Александрина любила Мурата, но свободу она любила больше. Свободу и деньги! Много денег. Поначалу он недоумевал, откуда она их добывала, потом предпочел не думать об этом. Так было удобнее им обоим.
Санди – распущенная, циничная и непреклонная – в любовных забавах не имела себе равных. В постели она словно меняла кожу, облик… становилась нежной, страстной, исступленной и ненасытной, раскаленной, словно пустыня. В минуты ласк ей можно было простить все, что угодно. Покойный старик Домнин готов был удушить ее, когда она уходила, и ползать у ее ног, когда она возвращалась. Она и пасынка прибрала бы к рукам, да тот оказался крепким орешком. Нашла коса на камень!
Ночь протекала беспокойно. Мурат то брался за телефон, порываясь позвонить, то подходил к окну, выглядывая во двор: не идет ли женщина в меховом пальто
Он выкурил все сигареты и отправился искать новую пачку: Санди имела привычку рассовывать их по карманам. Обшарив ее куртку на вешалке, молодой человек полез в шкаф… и отпрянул в изумлении: любимое пальто Санди из крашеного меха висело на плечиках. В чем же она ушла? А вот и ее сапоги на каблуках…
К утру Мурата сморило. Во сне к нему спустилась с небес распутная богиня любви… в ослепительной золотой наготе. Он протянул к ней руки… и его пальцы наткнулись на твердую гладкую поверхность…
– Ты… из золота? – вскричал он. – Ты не настоящая!
Богиня ничего не ответила, слезы покатились из ее глаз, и она громко зарыдала…
От этих горьких, отчаянных рыданий его сердце дрогнуло, он снова к ней потянулся… и пробудился.
Он лежал на диване, в темноте… а откуда-то раздавался женский плач… Мурат вскочил, включил свет и обомлел. На полу сидела Александрина, обхватив руками колени, и судорожно всхлипывала. Ее спутанная медная грива рассыпалась по спине, а лицо имело жуткий мертвенно-желтый оттенок.
– Я еще не проснулся… – прошептал он, не веря глазам своим. – Санди? Это ты?
Она не ответила. Мурат кинулся к ней, встал на колени, убрал волосы с ее лба… На руке остался след золотистой краски.
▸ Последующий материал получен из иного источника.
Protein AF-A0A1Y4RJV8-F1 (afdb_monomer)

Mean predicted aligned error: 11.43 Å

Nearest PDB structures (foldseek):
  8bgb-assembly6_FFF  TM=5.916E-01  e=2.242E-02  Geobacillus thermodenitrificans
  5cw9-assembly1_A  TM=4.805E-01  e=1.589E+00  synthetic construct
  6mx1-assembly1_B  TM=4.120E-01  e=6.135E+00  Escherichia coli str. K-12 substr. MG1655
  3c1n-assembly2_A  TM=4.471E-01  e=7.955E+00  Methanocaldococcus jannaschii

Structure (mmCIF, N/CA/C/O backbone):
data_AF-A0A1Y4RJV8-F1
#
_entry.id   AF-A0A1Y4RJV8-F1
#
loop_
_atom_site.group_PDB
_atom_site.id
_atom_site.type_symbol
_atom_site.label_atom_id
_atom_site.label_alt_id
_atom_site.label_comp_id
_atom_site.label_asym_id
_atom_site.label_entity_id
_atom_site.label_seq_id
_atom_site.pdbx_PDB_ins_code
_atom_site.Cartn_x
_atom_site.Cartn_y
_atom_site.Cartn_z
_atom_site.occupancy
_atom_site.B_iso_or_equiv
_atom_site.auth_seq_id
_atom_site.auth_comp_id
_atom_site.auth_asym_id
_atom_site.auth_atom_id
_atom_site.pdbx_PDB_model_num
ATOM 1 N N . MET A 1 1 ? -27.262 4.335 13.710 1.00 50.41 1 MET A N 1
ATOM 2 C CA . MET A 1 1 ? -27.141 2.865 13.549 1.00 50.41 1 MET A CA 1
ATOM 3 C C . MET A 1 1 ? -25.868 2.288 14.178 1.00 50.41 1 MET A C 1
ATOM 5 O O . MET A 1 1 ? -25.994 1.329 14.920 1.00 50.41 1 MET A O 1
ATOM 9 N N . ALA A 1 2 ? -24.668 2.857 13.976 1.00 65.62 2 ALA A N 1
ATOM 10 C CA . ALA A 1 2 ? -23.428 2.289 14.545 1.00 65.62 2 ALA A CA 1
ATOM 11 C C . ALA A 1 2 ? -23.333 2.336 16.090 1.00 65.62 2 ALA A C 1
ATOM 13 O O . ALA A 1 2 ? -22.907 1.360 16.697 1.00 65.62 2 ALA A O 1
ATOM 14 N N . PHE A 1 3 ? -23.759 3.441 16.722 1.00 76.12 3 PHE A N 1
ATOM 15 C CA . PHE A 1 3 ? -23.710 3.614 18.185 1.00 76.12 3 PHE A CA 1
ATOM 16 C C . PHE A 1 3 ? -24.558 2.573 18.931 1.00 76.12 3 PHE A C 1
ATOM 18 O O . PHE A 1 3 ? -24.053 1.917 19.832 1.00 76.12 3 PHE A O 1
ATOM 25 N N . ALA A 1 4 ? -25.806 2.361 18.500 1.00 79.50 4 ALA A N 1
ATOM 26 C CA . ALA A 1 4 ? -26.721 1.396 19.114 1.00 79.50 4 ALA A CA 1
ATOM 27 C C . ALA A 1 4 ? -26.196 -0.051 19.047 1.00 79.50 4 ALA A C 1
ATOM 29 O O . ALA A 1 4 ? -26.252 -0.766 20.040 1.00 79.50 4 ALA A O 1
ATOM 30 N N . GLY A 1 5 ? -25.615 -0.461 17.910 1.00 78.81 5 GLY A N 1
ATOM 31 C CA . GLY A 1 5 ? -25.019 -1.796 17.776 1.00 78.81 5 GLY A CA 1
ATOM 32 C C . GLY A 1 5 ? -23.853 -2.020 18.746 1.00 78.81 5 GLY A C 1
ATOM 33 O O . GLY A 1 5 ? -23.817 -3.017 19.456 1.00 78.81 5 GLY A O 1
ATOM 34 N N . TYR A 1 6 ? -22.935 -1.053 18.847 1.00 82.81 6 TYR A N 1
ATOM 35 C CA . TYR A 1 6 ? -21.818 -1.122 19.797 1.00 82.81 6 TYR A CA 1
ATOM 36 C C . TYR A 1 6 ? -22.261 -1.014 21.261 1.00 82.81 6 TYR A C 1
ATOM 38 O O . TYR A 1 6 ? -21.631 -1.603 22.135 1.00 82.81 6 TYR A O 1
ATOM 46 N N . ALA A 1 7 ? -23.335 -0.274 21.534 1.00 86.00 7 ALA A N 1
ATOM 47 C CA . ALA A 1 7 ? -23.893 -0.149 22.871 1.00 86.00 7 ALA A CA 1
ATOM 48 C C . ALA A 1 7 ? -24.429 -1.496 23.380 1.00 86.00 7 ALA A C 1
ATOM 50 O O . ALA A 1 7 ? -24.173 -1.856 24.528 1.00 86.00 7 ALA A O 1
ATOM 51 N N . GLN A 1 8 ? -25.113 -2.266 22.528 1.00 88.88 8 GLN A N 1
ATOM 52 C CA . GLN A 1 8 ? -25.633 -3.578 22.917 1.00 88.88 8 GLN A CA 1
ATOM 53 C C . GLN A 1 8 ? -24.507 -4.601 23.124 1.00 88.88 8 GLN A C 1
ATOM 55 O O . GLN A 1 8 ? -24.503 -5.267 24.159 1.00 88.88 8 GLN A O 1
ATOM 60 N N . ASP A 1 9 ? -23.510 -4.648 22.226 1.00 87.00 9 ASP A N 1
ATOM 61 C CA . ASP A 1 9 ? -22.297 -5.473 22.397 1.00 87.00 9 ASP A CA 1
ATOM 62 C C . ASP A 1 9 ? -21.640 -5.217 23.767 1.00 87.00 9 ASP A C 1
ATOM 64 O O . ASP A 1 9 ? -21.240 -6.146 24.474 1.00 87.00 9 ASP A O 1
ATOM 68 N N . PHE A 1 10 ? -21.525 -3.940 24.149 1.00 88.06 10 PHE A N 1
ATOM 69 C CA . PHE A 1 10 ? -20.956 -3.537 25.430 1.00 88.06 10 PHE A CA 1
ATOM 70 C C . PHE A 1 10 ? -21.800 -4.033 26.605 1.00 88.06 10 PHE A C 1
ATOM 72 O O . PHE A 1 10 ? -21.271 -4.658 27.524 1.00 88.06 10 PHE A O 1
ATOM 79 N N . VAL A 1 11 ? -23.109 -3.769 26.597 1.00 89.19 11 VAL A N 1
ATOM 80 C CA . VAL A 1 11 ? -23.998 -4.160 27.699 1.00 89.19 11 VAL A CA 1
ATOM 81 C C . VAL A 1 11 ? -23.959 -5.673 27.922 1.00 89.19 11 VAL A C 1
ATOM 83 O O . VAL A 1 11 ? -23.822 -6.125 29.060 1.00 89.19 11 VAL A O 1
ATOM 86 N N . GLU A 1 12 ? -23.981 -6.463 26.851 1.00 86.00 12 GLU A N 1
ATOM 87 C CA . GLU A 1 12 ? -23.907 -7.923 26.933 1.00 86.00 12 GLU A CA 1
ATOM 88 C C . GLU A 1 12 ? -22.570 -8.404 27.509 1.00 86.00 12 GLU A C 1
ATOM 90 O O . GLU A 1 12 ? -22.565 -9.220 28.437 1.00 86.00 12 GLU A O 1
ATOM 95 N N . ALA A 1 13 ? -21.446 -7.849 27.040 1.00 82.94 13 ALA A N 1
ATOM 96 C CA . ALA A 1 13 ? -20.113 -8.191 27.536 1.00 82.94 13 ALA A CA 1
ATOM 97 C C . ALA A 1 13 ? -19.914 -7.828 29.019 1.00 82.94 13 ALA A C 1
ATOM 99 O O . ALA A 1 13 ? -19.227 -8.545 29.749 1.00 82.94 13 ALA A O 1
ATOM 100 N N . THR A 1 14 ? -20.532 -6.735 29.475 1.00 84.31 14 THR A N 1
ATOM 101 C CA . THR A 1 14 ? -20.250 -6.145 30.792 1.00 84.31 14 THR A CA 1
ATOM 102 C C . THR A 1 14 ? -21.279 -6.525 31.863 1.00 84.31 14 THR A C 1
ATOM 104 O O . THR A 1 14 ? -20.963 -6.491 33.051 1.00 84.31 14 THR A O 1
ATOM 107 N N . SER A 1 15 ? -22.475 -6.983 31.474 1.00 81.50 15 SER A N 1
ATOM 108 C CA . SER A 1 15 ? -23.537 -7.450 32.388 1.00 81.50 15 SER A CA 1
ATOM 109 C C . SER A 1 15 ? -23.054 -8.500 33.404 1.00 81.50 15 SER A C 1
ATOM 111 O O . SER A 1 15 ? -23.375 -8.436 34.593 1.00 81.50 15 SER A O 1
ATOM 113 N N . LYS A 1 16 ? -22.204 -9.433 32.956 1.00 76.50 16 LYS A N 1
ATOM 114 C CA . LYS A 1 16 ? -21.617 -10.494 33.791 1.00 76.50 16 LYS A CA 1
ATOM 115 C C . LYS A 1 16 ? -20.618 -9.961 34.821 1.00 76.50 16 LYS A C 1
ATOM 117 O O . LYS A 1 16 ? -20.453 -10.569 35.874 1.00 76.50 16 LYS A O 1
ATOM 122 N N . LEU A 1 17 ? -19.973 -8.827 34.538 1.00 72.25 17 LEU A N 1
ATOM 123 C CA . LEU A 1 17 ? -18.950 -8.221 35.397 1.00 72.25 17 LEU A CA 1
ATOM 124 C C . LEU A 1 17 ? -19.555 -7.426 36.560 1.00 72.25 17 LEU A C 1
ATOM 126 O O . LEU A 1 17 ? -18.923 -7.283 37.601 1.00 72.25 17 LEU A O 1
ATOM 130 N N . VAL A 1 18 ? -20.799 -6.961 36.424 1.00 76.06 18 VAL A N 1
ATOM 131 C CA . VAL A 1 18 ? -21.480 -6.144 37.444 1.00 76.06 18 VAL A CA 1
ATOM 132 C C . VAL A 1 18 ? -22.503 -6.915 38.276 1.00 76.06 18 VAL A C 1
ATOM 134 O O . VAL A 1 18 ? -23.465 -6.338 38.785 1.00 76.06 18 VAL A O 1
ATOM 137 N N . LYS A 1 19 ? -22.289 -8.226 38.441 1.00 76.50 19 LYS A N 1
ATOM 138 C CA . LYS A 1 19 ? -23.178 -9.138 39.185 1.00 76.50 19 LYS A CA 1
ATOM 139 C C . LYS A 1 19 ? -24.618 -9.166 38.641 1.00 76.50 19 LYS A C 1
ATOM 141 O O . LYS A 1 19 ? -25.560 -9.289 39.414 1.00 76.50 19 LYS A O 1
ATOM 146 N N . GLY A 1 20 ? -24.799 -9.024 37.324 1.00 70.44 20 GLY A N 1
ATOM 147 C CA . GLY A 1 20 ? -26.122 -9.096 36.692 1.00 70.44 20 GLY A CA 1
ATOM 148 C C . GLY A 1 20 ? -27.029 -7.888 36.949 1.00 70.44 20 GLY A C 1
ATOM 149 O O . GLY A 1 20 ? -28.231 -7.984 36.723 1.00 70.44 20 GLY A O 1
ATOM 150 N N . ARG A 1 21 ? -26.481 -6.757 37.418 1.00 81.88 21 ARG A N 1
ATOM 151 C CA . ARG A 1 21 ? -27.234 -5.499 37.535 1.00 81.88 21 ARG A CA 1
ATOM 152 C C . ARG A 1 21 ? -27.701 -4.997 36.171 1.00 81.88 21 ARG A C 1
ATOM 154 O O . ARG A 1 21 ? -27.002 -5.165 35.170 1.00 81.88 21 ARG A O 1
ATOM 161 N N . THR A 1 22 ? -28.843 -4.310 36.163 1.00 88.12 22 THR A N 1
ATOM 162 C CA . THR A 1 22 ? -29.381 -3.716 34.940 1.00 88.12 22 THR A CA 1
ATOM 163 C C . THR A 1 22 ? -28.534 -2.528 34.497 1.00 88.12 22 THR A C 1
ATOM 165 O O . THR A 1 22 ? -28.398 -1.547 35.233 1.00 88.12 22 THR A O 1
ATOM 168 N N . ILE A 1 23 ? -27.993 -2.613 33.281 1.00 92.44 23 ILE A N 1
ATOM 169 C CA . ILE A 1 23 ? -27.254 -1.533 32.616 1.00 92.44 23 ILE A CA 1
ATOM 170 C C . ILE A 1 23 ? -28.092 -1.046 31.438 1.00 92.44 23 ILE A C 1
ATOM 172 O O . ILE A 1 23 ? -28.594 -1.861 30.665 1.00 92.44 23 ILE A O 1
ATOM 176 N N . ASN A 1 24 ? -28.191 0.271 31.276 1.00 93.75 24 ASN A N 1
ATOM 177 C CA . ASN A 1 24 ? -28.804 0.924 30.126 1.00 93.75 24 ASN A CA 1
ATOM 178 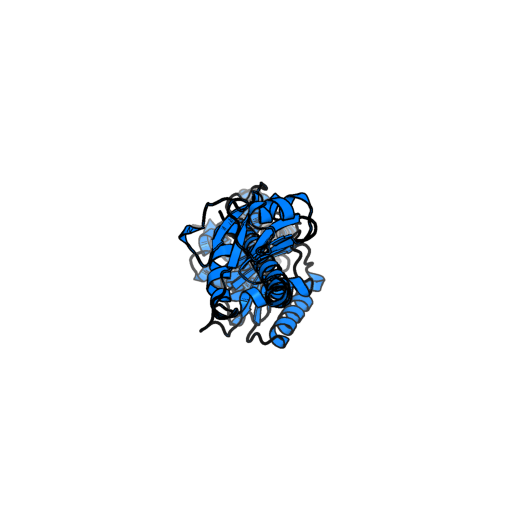C C . ASN A 1 24 ? -27.803 1.875 29.471 1.00 93.75 24 ASN A C 1
ATOM 180 O O . ASN A 1 24 ? -27.040 2.547 30.163 1.00 93.75 24 ASN A O 1
ATOM 184 N N . ILE A 1 25 ? -27.834 1.965 28.146 1.00 95.06 25 ILE A N 1
ATOM 185 C CA . ILE A 1 25 ? -27.164 3.029 27.397 1.00 95.06 25 ILE A CA 1
ATOM 186 C C . ILE A 1 25 ? -28.220 3.772 26.593 1.00 95.06 25 ILE A C 1
ATOM 188 O O . ILE A 1 25 ? -29.024 3.158 25.887 1.00 95.06 25 ILE A O 1
ATOM 192 N N . MET A 1 26 ? -28.200 5.094 26.698 1.00 95.44 26 MET A N 1
ATOM 193 C CA . MET A 1 26 ? -29.136 6.004 26.058 1.00 95.44 26 MET A CA 1
ATOM 194 C C . MET A 1 26 ? -28.404 6.830 25.000 1.00 95.44 26 MET A C 1
ATOM 196 O O . MET A 1 26 ? -27.239 7.193 25.181 1.00 95.44 26 MET A O 1
ATOM 200 N N . ASP A 1 27 ? -29.078 7.118 23.889 1.00 94.31 27 ASP A N 1
ATOM 201 C CA . ASP A 1 27 ? -28.557 8.017 22.859 1.00 94.31 27 ASP A CA 1
ATOM 202 C C . ASP A 1 27 ? -28.722 9.498 23.239 1.00 94.31 27 ASP A C 1
ATOM 204 O O . ASP A 1 27 ? -29.256 9.849 24.290 1.00 94.31 27 ASP A O 1
ATOM 208 N N . ARG A 1 28 ? -28.297 10.392 22.340 1.00 93.50 28 ARG A N 1
ATOM 209 C CA . ARG A 1 28 ? -28.383 11.855 22.508 1.00 93.50 28 ARG A CA 1
ATOM 210 C C . ARG A 1 28 ? -29.817 12.408 22.514 1.00 93.50 28 ARG A C 1
ATOM 212 O O . ARG A 1 28 ? -29.992 13.616 22.624 1.00 93.50 28 ARG A O 1
ATOM 219 N N . ARG A 1 29 ? -30.836 11.558 22.361 1.00 93.19 29 ARG A N 1
ATOM 220 C CA . ARG A 1 29 ? -32.259 11.915 22.458 1.00 93.19 29 ARG A CA 1
ATOM 221 C C . ARG A 1 29 ? -32.880 11.434 23.773 1.00 93.19 29 ARG A C 1
ATOM 223 O O . ARG A 1 29 ? -34.066 11.659 23.988 1.00 93.19 29 ARG A O 1
ATOM 230 N N . GLY A 1 30 ? -32.105 10.778 24.640 1.00 92.75 30 GLY A N 1
ATOM 231 C CA . GLY A 1 30 ? -32.590 10.192 25.889 1.00 92.75 30 GLY A CA 1
ATOM 232 C C . GLY A 1 30 ? -33.335 8.868 25.692 1.00 92.75 30 GLY A C 1
ATOM 233 O O . GLY A 1 30 ? -33.990 8.398 26.622 1.00 92.75 30 GLY A O 1
ATOM 234 N N . CYS A 1 31 ? -33.250 8.258 24.506 1.00 94.81 31 CYS A N 1
ATOM 235 C CA . CYS A 1 31 ? -33.863 6.963 24.229 1.00 94.81 31 CYS A CA 1
ATOM 236 C C . CYS A 1 31 ? -32.884 5.833 24.554 1.00 94.81 31 CYS A C 1
ATOM 238 O O . CYS A 1 31 ? -31.717 5.887 24.164 1.00 94.81 31 CYS A O 1
ATOM 240 N N . ILE A 1 32 ? -33.355 4.788 25.235 1.00 95.25 32 ILE A N 1
ATOM 241 C CA . ILE A 1 32 ? -32.554 3.600 25.546 1.00 95.25 32 ILE A CA 1
ATOM 242 C C . ILE A 1 32 ? -32.249 2.860 24.240 1.00 95.25 32 ILE A C 1
ATOM 244 O O . ILE A 1 32 ? -33.156 2.379 23.563 1.00 95.25 32 ILE A O 1
ATOM 248 N N . VAL A 1 33 ? -30.970 2.749 23.892 1.00 94.50 33 VAL A N 1
ATOM 249 C CA . VAL A 1 33 ? -30.497 2.048 22.686 1.00 94.50 33 VAL A CA 1
ATOM 250 C C . VAL A 1 33 ? -29.867 0.694 22.985 1.00 94.50 33 VAL A C 1
ATOM 252 O O . VAL A 1 33 ? -29.745 -0.120 22.075 1.00 94.50 33 VAL A O 1
ATOM 255 N N . ALA A 1 34 ? -29.490 0.447 24.239 1.00 94.00 34 ALA A N 1
ATOM 256 C CA . ALA A 1 34 ? -29.024 -0.850 24.704 1.00 94.00 34 ALA A CA 1
ATOM 257 C C . ALA A 1 34 ? -29.415 -1.078 26.160 1.00 94.00 34 ALA A C 1
ATOM 259 O O . ALA A 1 34 ? -29.389 -0.146 26.969 1.00 94.00 34 ALA A O 1
ATOM 260 N N . SER A 1 35 ? -29.764 -2.317 26.491 1.00 93.50 35 SER A N 1
ATOM 261 C CA . SER A 1 35 ? -30.124 -2.702 27.853 1.00 93.50 35 SER A CA 1
ATOM 262 C C . SER A 1 35 ? -29.924 -4.196 28.092 1.00 93.50 35 SER A C 1
ATOM 264 O O . SER A 1 35 ? -29.999 -5.008 27.166 1.00 93.50 35 SER A O 1
ATOM 266 N N . THR A 1 36 ? -29.688 -4.564 29.350 1.00 90.12 36 THR A N 1
ATOM 267 C CA . THR A 1 36 ? -29.828 -5.952 29.814 1.00 90.12 36 THR A CA 1
ATOM 268 C C . THR A 1 36 ? -31.302 -6.379 29.884 1.00 90.12 36 THR A C 1
ATOM 270 O O . THR A 1 36 ? -31.594 -7.566 29.782 1.00 90.12 36 THR A O 1
ATOM 273 N N . GLU A 1 37 ? -32.222 -5.418 30.023 1.00 90.56 37 GLU A N 1
ATOM 274 C CA . GLU A 1 37 ? -33.685 -5.559 29.984 1.00 90.56 37 GLU A CA 1
ATOM 275 C C . GLU A 1 37 ? -34.181 -5.177 28.576 1.00 90.56 37 GLU A C 1
ATOM 277 O O . GLU A 1 37 ? -34.464 -4.011 28.287 1.00 90.56 37 GLU A O 1
ATOM 282 N N . LYS A 1 38 ? -34.212 -6.146 27.650 1.00 89.44 38 LYS A N 1
ATOM 283 C CA . LYS A 1 38 ? -34.423 -5.894 26.207 1.00 89.44 38 LYS A CA 1
ATOM 284 C C . LYS A 1 38 ? -35.730 -5.160 25.895 1.00 89.44 38 LYS A C 1
ATOM 286 O O . LYS A 1 38 ? -35.776 -4.383 24.947 1.00 89.44 38 LYS A O 1
ATOM 291 N N . GLU A 1 39 ? -36.762 -5.365 26.702 1.00 92.50 39 GLU A N 1
ATOM 292 C CA . GLU A 1 39 ? -38.063 -4.702 26.615 1.00 92.50 39 GLU A CA 1
ATOM 293 C C . GLU A 1 39 ? -37.998 -3.179 26.800 1.00 92.50 39 GLU A C 1
ATOM 295 O O . GLU A 1 39 ? -38.917 -2.469 26.401 1.00 92.50 39 GLU A O 1
ATOM 300 N N . ARG A 1 40 ? -36.910 -2.657 27.380 1.00 91.88 40 ARG A N 1
ATOM 301 C CA . ARG A 1 40 ? -36.709 -1.216 27.569 1.00 91.88 40 ARG A CA 1
ATOM 302 C C . ARG A 1 40 ? -36.093 -0.529 26.357 1.00 91.88 40 ARG A C 1
ATOM 304 O O . ARG A 1 40 ? -36.139 0.699 26.280 1.00 91.88 40 ARG A O 1
ATOM 311 N N . ILE A 1 41 ? -35.511 -1.276 25.422 1.00 94.00 41 ILE A N 1
ATOM 312 C CA . ILE A 1 41 ? -34.881 -0.703 24.229 1.00 94.00 41 ILE A CA 1
ATOM 313 C C . ILE A 1 41 ? -35.948 0.020 23.394 1.00 94.00 41 ILE A C 1
ATOM 315 O O . ILE A 1 41 ? -37.006 -0.527 23.099 1.00 94.00 41 ILE A O 1
ATOM 319 N N . GLY A 1 42 ? -35.669 1.269 23.021 1.00 93.19 42 GLY A N 1
ATOM 320 C CA . GLY A 1 42 ? -36.581 2.154 22.294 1.00 93.19 42 GLY A CA 1
ATOM 321 C C . GLY A 1 42 ? -37.440 3.058 23.183 1.00 93.19 42 GLY A C 1
ATOM 322 O O . GLY A 1 42 ? -38.079 3.971 22.665 1.00 93.19 42 GLY A O 1
ATOM 323 N N . THR A 1 43 ? -37.439 2.856 24.505 1.00 95.25 43 THR A N 1
ATOM 324 C CA . THR A 1 43 ? -38.178 3.709 25.452 1.00 95.25 43 THR A CA 1
ATOM 325 C C . THR A 1 43 ? -37.387 4.961 25.846 1.00 95.25 43 THR A C 1
ATOM 327 O O . THR A 1 43 ? -36.155 4.979 25.799 1.00 95.25 43 THR A O 1
ATOM 330 N N . PHE A 1 44 ? -38.095 6.025 26.227 1.00 95.12 44 PHE A N 1
ATOM 331 C CA . PHE A 1 44 ? -37.500 7.270 26.720 1.00 95.12 44 PHE A CA 1
ATOM 332 C C . PHE A 1 44 ? -37.141 7.178 28.211 1.00 95.12 44 PHE A C 1
ATOM 334 O O . PHE A 1 44 ? -37.890 6.597 28.996 1.00 95.12 44 PHE A O 1
ATOM 341 N N . HIS A 1 45 ? -36.020 7.789 28.608 1.00 94.75 45 HIS A N 1
ATOM 342 C CA . HIS A 1 45 ? -35.533 7.807 29.987 1.00 94.75 45 HIS A CA 1
ATOM 343 C C . HIS A 1 45 ? -35.313 9.246 30.478 1.00 94.75 45 HIS A C 1
ATOM 345 O O . HIS A 1 45 ? -34.277 9.853 30.196 1.00 94.75 45 HIS A O 1
ATOM 351 N N . ALA A 1 46 ? -36.249 9.786 31.268 1.00 94.31 46 ALA A N 1
ATOM 352 C CA . ALA A 1 46 ? -36.211 11.187 31.708 1.00 94.31 46 ALA A CA 1
ATOM 353 C C . ALA A 1 46 ? -34.919 11.563 32.453 1.00 94.31 46 ALA A C 1
ATOM 355 O O . ALA A 1 46 ? -34.330 12.603 32.178 1.00 94.31 46 ALA A O 1
ATOM 356 N N . GLY A 1 47 ? -34.407 10.680 33.316 1.00 94.25 47 GLY A N 1
ATOM 357 C CA . GLY A 1 47 ? -33.144 10.938 34.017 1.00 94.25 47 GLY A CA 1
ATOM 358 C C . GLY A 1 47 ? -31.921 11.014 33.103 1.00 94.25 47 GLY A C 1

– Что с тобой? Где ты была?
Она вздрогнула, подняла безумные глаза, желтые на желтом лице, и начала срывать с себя черную спортивную куртку. Под ней ничего не оказалось. Все тело Александрины было вымазано краской, какой покрывают изделия из дерева или папье-маше, чтобы придать им вид золота или бронзы.
– Что это?
– Я убью его! Убью… – прохрипела она, прижимаясь к любовнику. – Он труп! Он… как он посмел? Подлец! Извращенец…
– В чем дело? Да говори же! – Мурат встряхнул ее, поднял и понес в ванную.
– Воды… смыть всю эту мерзость… – стонала она. – Скорее… воду, мыло! Проклятие…
Пока она стояла под горячим душем, а по ее великолепному телу стекала мыльно-золотая пена, Мурат сбегал в гостиную, достал из бара коньяк, налил в стакан на два пальца и принес ей.
– На, выпей.
– Не хочу! Не могу… ладно, давай… принеси еще… еще…
Смыть краску удалось не сразу. Обессиленная, Александрина дала закутать себя в махровую простыню и увести в спальню. Коньяк сделал свое дело, она заговорила.
– Это все он… ублюдок…
– Кто?
– Игорь… он запер меня в мастерской… набросился, как бешеный… разорвал одежду… раздел догола…
Она задыхалась, и Мурату пришлось бежать за сердечными каплями.